Set down, please, exactly the lines below that run from the line with "ATOM 79 N N" to the line with "ATOM 101 C C", both lines included.

[RECORDS TO USE Boundary: Start]

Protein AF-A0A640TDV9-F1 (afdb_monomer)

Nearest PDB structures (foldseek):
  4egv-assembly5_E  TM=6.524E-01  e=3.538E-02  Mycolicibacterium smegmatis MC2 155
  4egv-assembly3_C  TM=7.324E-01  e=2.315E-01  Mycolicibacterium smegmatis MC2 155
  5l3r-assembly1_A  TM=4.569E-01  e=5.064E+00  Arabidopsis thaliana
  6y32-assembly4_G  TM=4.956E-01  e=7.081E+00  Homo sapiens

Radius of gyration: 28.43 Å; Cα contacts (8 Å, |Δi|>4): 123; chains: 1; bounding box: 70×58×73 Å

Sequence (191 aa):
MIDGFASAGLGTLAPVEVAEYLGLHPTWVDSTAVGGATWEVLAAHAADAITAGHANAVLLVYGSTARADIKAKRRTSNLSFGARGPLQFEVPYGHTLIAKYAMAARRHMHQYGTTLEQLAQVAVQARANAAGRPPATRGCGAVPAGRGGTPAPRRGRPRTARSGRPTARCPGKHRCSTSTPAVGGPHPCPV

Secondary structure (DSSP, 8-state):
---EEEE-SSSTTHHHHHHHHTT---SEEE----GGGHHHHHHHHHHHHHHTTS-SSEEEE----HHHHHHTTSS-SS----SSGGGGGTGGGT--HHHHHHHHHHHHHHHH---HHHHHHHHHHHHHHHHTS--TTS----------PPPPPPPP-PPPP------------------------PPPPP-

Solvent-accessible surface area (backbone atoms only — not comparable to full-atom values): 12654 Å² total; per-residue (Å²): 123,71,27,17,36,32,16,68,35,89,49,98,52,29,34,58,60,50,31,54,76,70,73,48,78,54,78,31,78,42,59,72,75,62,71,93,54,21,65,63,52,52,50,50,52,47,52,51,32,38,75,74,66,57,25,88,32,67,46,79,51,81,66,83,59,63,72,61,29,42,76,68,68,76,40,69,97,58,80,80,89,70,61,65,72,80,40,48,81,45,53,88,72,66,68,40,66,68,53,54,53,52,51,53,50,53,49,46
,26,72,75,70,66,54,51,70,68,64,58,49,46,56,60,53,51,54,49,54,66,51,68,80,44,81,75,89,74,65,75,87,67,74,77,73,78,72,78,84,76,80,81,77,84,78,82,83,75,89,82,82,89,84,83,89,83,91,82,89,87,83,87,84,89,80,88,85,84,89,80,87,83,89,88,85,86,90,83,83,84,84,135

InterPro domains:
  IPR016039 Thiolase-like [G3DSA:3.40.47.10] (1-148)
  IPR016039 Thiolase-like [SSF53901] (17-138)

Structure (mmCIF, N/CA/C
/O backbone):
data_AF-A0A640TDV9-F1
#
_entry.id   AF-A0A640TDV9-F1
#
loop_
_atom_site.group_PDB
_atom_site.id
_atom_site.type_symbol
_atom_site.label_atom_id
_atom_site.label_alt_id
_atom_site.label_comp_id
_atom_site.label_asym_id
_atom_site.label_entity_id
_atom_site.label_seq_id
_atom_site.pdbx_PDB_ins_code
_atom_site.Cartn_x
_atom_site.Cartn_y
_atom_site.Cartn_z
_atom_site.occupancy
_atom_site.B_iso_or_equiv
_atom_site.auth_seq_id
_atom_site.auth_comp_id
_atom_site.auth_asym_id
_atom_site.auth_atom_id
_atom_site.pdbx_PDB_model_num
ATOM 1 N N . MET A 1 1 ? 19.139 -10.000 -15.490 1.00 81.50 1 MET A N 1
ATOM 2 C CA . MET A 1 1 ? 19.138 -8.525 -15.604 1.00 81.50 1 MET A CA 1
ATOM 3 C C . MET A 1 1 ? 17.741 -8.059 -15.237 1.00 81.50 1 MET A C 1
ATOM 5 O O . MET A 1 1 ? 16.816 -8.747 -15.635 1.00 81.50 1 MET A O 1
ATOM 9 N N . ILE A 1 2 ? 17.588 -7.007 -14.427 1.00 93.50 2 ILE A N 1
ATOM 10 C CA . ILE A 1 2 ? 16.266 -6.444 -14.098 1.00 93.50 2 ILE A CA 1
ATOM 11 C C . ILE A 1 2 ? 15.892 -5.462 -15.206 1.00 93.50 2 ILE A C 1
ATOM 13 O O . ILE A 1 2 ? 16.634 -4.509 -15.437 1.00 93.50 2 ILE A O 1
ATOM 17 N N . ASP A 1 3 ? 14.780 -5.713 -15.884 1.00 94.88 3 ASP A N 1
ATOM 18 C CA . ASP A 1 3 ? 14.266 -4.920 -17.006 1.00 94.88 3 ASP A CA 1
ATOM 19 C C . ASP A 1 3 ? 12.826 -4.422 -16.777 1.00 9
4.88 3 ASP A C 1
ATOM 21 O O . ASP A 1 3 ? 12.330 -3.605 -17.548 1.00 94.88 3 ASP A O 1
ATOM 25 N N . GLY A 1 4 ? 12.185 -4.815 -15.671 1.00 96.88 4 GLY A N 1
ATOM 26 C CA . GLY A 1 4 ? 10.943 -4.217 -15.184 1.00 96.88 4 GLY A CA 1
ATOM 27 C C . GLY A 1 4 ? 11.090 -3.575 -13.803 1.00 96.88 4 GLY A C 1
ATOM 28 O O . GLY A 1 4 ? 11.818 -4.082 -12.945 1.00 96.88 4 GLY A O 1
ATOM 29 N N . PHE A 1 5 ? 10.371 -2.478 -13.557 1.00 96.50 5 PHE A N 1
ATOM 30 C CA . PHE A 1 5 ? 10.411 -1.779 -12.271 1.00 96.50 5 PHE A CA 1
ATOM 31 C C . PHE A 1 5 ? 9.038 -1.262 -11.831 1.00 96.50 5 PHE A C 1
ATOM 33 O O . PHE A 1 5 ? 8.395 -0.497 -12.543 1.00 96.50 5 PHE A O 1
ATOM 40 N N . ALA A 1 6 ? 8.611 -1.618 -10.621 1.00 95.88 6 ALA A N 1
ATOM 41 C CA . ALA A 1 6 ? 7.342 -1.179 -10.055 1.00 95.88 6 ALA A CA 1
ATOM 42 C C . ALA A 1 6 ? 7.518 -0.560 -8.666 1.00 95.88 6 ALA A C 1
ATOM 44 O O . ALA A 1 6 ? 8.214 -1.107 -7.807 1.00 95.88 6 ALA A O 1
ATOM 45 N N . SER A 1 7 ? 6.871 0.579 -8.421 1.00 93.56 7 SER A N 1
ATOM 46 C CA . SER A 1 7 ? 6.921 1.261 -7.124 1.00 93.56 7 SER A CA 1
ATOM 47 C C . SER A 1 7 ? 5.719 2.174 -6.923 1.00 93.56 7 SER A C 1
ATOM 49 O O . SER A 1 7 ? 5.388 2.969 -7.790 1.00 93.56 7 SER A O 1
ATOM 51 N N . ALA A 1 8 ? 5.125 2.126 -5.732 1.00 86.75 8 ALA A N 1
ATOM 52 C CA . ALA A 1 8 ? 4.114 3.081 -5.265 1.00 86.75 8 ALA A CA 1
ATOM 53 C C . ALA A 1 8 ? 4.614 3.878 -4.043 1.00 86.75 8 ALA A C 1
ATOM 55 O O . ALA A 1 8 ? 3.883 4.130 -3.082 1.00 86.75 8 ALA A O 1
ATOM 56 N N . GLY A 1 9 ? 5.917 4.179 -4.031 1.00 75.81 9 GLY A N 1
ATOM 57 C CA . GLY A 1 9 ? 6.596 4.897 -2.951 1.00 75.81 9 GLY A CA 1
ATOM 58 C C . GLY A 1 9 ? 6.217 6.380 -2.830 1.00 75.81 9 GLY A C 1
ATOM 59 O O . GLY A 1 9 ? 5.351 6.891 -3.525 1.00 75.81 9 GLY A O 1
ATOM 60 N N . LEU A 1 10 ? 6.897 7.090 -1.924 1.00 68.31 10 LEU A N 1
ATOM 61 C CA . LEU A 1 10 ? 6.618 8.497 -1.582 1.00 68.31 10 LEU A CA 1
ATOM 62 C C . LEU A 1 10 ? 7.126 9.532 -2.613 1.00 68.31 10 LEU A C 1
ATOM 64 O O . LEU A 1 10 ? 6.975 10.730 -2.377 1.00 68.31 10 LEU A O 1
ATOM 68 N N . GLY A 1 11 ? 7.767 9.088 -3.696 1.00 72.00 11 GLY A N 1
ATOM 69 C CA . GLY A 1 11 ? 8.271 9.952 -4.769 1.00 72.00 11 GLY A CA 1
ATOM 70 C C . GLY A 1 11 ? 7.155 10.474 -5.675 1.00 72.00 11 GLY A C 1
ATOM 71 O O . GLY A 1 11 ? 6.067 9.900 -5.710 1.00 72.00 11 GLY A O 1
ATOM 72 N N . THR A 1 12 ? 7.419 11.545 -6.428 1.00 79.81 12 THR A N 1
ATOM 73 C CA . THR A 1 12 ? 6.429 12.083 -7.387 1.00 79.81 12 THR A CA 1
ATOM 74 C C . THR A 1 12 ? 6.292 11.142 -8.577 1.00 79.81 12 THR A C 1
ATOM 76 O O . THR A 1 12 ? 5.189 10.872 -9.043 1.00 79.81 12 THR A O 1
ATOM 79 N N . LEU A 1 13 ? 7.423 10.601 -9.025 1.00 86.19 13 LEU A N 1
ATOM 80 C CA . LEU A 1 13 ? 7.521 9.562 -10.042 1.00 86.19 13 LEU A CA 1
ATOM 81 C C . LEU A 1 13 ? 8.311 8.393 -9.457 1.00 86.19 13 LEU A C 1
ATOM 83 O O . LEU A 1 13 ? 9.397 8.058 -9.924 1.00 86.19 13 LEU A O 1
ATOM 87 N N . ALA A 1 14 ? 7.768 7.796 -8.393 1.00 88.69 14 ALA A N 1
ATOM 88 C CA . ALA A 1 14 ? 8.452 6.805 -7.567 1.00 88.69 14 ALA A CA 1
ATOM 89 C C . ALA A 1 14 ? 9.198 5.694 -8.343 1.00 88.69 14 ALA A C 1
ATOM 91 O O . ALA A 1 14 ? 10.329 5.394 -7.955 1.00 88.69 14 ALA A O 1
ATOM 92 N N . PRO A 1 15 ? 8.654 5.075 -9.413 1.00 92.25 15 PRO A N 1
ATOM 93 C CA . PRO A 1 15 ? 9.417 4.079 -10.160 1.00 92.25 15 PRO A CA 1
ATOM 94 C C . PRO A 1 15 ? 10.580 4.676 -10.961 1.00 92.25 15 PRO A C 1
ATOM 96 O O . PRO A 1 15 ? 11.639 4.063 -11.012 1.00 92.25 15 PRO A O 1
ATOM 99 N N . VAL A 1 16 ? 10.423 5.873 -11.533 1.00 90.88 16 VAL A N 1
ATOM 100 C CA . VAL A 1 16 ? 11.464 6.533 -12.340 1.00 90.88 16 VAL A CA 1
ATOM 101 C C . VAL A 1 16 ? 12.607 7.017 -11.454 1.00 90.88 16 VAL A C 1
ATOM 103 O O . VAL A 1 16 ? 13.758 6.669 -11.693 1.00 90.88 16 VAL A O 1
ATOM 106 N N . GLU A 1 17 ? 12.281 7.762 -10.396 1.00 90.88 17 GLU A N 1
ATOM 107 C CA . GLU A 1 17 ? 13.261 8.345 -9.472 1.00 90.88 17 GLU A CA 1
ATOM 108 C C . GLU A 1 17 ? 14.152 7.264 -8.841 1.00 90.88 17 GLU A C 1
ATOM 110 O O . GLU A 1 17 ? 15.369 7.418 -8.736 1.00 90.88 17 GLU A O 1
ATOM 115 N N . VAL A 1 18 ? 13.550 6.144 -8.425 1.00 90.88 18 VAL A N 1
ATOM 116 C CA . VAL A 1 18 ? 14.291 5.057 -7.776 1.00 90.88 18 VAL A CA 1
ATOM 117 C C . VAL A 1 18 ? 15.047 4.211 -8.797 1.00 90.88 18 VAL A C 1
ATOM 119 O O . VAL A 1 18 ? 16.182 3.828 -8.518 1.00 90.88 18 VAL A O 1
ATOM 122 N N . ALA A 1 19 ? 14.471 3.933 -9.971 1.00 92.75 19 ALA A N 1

[RECORDS TO USE Boundary: End]

• ANSWER TO THE EXERCISE
ATOM 79 N N . LEU A 1 13 ? 7.423 10.601 -9.025 1.00 86.19 13 LEU A N 1
ATOM 80 C CA . LEU A 1 13 ? 7.521 9.562 -10.042 1.00 86.19 13 LEU A CA 1
ATOM 81 C C . LEU A 1 13 ? 8.311 8.393 -9.457 1.00 86.19 13 LEU A C 1
ATOM 83 O O . LEU A 1 13 ? 9.397 8.058 -9.924 1.00 86.19 13 LEU A O 1
ATOM 87 N N . ALA A 1 14 ? 7.768 7.796 -8.393 1.00 88.69 14 ALA A N 1
ATOM 88 C CA . ALA A 1 14 ? 8.452 6.805 -7.567 1.00 88.69 14 ALA A CA 1
ATOM 89 C C . ALA A 1 14 ? 9.198 5.694 -8.343 1.00 88.69 14 ALA A C 1
ATOM 91 O O . ALA A 1 14 ? 10.329 5.394 -7.955 1.00 88.69 14 ALA A O 1
ATOM 92 N N . PRO A 1 15 ? 8.654 5.075 -9.413 1.00 92.25 15 PRO A N 1
ATOM 93 C CA . PRO A 1 15 ? 9.417 4.079 -10.160 1.00 92.25 15 PRO A CA 1
ATOM 94 C C . PRO A 1 15 ? 10.580 4.676 -10.961 1.00 92.25 15 PRO A C 1
ATOM 96 O O . PRO A 1 15 ? 11.639 4.063 -11.012 1.00 92.25 15 PRO A O 1
ATOM 99 N N . VAL A 1 16 ? 10.423 5.873 -11.533 1.00 90.88 16 VAL A N 1
ATOM 100 C CA . VAL A 1 16 ? 11.464 6.533 -12.340 1.00 90.88 16 VAL A CA 1
ATOM 101 C C . VAL A 1 16 ? 12.607 7.017 -11.454 1.00 90.88 16 VAL A C 1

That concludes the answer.